Simulating the Health Benefits of Low-Carbon Energy Policy.
Renewable electricity projects and energy efficiency measures could have health benefits worth millions of dollars a year, according to a study co-authored by a School of Public Health researcher.
The study, published online in Nature Climate Change, found that the value of such projects varies greatly depending on the type of projects and where they are located. Generating electricity from low-carbon energy sources and cutting energy demand reduces the need for fossil fuel power generation, decreasing emissions of harmful gases such as nitrogen oxides, sulfur dioxide, and carbon dioxide.
The research team created an assessment tool to calculate the monetized public health and climate benefits of a wind and solar energy project and two strategies aimed at reducing energy usage in the Mid-Atlantic and Lower Great Lakes region of the United States for 2012.
The team, which included Jonathan Levy, professor of environmental health, found that while all the low-carbon energy projects reduced greenhouse gas and other air pollutant emissions, the results varied dramatically by location.
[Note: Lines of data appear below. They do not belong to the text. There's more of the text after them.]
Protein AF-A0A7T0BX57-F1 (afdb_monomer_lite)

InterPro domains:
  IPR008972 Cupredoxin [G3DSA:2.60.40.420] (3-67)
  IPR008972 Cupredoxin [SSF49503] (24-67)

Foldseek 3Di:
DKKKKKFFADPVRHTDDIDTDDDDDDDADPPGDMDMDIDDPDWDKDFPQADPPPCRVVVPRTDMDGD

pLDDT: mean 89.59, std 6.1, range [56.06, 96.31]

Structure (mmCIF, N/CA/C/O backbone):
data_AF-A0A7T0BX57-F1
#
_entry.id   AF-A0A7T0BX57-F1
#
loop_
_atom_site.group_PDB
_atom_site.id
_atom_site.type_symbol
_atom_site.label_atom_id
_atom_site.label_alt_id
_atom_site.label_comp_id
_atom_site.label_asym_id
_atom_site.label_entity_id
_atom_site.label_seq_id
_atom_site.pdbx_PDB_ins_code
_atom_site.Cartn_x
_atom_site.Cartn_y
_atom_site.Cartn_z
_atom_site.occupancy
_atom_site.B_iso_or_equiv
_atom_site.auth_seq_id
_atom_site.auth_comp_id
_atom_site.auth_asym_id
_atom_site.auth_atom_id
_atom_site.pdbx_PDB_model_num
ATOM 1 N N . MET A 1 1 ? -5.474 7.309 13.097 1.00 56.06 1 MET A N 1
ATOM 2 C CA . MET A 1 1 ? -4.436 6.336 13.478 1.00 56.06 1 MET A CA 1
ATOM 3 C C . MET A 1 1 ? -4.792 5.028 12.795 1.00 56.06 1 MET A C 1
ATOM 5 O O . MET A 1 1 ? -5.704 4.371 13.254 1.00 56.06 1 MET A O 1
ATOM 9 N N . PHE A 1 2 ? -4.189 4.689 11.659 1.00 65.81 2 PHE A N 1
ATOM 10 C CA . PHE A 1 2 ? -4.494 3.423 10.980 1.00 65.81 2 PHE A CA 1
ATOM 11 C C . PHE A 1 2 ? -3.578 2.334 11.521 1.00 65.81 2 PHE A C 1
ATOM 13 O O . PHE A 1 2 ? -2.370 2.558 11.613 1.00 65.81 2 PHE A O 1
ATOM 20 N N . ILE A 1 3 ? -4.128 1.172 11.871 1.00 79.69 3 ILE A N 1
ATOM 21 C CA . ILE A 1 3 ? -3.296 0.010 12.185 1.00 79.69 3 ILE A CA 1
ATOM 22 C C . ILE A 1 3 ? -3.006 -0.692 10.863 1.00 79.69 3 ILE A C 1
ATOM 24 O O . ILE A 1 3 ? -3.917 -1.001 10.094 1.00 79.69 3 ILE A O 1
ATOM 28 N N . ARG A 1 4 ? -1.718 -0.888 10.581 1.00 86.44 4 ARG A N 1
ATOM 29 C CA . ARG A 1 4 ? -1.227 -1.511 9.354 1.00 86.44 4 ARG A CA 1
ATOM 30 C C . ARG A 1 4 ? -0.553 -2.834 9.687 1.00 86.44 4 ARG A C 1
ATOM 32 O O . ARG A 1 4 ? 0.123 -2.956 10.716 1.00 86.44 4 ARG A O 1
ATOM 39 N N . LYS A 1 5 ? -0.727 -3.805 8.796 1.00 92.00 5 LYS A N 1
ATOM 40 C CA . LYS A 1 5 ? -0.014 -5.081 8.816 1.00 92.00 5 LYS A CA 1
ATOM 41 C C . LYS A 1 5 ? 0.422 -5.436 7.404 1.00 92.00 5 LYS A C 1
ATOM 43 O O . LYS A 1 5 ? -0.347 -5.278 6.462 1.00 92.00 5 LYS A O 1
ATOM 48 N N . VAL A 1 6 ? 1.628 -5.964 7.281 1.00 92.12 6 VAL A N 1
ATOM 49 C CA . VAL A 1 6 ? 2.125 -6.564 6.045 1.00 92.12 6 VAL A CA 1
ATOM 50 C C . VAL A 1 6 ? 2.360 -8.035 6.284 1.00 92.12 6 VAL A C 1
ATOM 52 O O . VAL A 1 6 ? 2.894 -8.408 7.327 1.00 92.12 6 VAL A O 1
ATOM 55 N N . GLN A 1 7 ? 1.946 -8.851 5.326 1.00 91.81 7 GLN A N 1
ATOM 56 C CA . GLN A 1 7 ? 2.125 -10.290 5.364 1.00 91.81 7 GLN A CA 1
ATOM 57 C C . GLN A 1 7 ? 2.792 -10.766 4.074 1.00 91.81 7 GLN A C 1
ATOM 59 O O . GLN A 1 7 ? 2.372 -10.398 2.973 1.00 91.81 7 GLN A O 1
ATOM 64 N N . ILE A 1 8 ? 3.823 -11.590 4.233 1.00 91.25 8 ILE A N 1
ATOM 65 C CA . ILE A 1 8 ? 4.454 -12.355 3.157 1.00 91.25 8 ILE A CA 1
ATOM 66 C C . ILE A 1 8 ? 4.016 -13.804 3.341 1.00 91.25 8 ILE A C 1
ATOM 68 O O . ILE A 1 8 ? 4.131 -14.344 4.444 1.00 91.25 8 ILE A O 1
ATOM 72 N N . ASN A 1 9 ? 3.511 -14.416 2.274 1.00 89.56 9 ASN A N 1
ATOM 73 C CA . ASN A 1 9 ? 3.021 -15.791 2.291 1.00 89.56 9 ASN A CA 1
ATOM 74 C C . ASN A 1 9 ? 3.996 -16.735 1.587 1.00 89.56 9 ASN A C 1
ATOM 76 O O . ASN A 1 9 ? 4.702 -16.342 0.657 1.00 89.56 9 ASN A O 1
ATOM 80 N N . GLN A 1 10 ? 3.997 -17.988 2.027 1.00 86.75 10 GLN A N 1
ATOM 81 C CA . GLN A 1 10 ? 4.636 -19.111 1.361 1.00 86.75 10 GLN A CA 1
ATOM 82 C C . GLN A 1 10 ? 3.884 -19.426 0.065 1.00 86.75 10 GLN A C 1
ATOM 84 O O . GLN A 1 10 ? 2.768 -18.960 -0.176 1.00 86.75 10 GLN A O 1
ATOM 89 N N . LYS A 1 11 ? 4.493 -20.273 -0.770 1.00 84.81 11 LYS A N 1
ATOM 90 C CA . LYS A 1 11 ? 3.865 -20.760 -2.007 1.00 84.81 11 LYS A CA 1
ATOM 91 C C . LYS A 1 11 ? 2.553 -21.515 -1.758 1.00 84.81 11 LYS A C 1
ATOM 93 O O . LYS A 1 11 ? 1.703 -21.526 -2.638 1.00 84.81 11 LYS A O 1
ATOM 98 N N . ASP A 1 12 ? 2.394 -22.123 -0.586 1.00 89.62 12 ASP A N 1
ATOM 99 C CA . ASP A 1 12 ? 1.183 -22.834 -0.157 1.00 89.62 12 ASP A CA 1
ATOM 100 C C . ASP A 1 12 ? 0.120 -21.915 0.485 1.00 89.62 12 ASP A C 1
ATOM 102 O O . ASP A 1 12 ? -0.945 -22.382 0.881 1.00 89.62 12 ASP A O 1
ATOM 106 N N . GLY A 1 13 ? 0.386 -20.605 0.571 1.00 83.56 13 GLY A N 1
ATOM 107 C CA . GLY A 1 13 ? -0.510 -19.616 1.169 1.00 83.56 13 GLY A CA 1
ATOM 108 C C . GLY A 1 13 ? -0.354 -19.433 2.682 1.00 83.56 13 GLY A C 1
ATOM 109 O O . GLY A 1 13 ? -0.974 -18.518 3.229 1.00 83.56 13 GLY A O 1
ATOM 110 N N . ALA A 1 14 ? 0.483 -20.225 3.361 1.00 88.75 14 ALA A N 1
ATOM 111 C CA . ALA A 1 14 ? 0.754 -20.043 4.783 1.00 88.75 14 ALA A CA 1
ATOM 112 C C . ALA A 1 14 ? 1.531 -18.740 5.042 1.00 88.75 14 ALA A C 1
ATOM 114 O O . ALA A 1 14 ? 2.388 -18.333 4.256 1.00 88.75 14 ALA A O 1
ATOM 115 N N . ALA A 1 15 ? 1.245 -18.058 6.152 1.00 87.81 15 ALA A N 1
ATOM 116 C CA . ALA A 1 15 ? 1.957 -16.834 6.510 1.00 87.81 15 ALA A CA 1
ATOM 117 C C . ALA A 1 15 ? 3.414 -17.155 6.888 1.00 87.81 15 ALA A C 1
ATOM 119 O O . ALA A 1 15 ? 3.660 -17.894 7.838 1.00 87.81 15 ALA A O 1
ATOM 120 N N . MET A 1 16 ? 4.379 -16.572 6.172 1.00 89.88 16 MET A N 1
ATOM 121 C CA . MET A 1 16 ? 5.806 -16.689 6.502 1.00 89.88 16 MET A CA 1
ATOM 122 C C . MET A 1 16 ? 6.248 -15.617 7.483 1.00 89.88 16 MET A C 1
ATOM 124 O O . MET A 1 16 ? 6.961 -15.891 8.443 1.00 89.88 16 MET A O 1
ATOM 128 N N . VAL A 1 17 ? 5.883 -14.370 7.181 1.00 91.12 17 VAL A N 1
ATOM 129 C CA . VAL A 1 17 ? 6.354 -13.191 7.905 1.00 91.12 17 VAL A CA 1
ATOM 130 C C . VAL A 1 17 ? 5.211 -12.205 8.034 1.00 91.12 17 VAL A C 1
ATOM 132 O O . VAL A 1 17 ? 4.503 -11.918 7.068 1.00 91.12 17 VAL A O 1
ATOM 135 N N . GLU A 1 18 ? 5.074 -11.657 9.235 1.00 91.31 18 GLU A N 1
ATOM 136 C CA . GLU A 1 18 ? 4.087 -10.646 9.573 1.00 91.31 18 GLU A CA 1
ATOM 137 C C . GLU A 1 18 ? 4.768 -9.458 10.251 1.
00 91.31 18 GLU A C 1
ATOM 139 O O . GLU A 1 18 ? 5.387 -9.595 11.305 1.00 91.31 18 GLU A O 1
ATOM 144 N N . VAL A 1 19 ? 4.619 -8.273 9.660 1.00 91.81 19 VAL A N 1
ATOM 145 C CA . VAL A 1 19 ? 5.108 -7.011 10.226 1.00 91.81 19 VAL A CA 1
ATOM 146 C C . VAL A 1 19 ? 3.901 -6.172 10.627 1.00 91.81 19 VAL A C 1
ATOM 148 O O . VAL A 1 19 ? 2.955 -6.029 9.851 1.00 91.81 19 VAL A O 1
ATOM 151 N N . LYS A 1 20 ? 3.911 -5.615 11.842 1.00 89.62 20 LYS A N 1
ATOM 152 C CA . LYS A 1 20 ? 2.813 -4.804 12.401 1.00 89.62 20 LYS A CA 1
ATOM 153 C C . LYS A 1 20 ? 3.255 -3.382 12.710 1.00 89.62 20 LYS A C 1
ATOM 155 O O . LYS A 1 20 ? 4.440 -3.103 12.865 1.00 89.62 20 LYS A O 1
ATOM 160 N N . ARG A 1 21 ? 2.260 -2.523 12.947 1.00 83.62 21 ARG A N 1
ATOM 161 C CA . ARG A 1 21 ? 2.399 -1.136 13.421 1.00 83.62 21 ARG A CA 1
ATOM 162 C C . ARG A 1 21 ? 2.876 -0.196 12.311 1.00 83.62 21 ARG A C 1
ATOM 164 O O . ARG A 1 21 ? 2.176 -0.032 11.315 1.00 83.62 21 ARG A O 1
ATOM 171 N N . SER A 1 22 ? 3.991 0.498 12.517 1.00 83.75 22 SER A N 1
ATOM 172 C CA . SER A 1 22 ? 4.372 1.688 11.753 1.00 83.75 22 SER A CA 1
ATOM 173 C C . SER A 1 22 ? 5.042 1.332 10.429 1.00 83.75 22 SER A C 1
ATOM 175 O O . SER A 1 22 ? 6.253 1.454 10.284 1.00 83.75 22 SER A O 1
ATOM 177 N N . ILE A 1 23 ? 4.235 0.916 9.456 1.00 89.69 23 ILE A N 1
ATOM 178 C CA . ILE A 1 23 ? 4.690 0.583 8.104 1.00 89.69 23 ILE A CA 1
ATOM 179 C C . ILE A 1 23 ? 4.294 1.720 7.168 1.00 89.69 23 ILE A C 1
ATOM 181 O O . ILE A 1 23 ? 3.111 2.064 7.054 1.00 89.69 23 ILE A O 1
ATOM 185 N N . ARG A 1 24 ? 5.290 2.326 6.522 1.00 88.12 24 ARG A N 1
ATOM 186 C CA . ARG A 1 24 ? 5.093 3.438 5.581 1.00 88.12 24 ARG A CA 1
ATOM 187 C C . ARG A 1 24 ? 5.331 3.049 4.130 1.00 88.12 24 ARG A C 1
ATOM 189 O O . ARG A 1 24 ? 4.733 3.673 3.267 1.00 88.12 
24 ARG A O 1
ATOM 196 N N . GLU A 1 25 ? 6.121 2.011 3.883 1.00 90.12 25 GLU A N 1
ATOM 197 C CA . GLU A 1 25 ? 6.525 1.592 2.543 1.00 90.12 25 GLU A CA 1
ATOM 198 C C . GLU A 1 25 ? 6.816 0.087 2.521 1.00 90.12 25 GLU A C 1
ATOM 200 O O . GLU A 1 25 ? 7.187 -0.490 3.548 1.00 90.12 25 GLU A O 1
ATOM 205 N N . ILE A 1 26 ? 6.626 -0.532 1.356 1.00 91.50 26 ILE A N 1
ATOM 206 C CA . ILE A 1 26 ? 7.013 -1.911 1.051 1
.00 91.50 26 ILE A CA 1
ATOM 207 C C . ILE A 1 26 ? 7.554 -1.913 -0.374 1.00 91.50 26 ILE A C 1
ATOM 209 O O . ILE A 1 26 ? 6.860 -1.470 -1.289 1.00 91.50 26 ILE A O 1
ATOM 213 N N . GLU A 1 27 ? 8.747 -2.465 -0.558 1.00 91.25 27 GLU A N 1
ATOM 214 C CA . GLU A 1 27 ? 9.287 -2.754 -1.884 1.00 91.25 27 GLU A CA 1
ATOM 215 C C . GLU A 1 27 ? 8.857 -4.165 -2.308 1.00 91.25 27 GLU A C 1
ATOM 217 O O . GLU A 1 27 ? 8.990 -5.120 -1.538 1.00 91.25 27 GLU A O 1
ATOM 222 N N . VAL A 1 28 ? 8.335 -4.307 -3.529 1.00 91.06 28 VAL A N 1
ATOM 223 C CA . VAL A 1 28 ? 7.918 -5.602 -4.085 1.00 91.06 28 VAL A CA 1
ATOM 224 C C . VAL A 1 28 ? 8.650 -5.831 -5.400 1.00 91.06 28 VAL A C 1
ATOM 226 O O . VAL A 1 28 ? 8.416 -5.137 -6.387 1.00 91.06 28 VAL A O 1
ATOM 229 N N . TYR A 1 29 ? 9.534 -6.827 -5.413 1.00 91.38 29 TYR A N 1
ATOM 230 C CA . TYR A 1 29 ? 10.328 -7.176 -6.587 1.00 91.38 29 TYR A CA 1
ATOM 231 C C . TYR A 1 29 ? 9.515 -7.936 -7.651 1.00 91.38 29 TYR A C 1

For example, a wind installation near Cincinnati was twice as beneficial as one in Virginia, largely because of Cincinnati’s higher downwind population density and greater reduction in coal-fired electricity, magnifying the effects on human health.
Meanwhile, a solar installation near Cincinnati was nearly three times as beneficial as one near Chicago, because it displaced more coal with greater sulfur dioxide emissions.
The authors, led by Jonathan Buonocore of the Harvard T.H. Chan School of Public Health, conclude that the benefit of implementing such strategies ranged from $5.7 million to $210 million a year, depending on the project type and location. They suggest that their tool could be used to make decisions about which energy and environmental policies to implement across the US.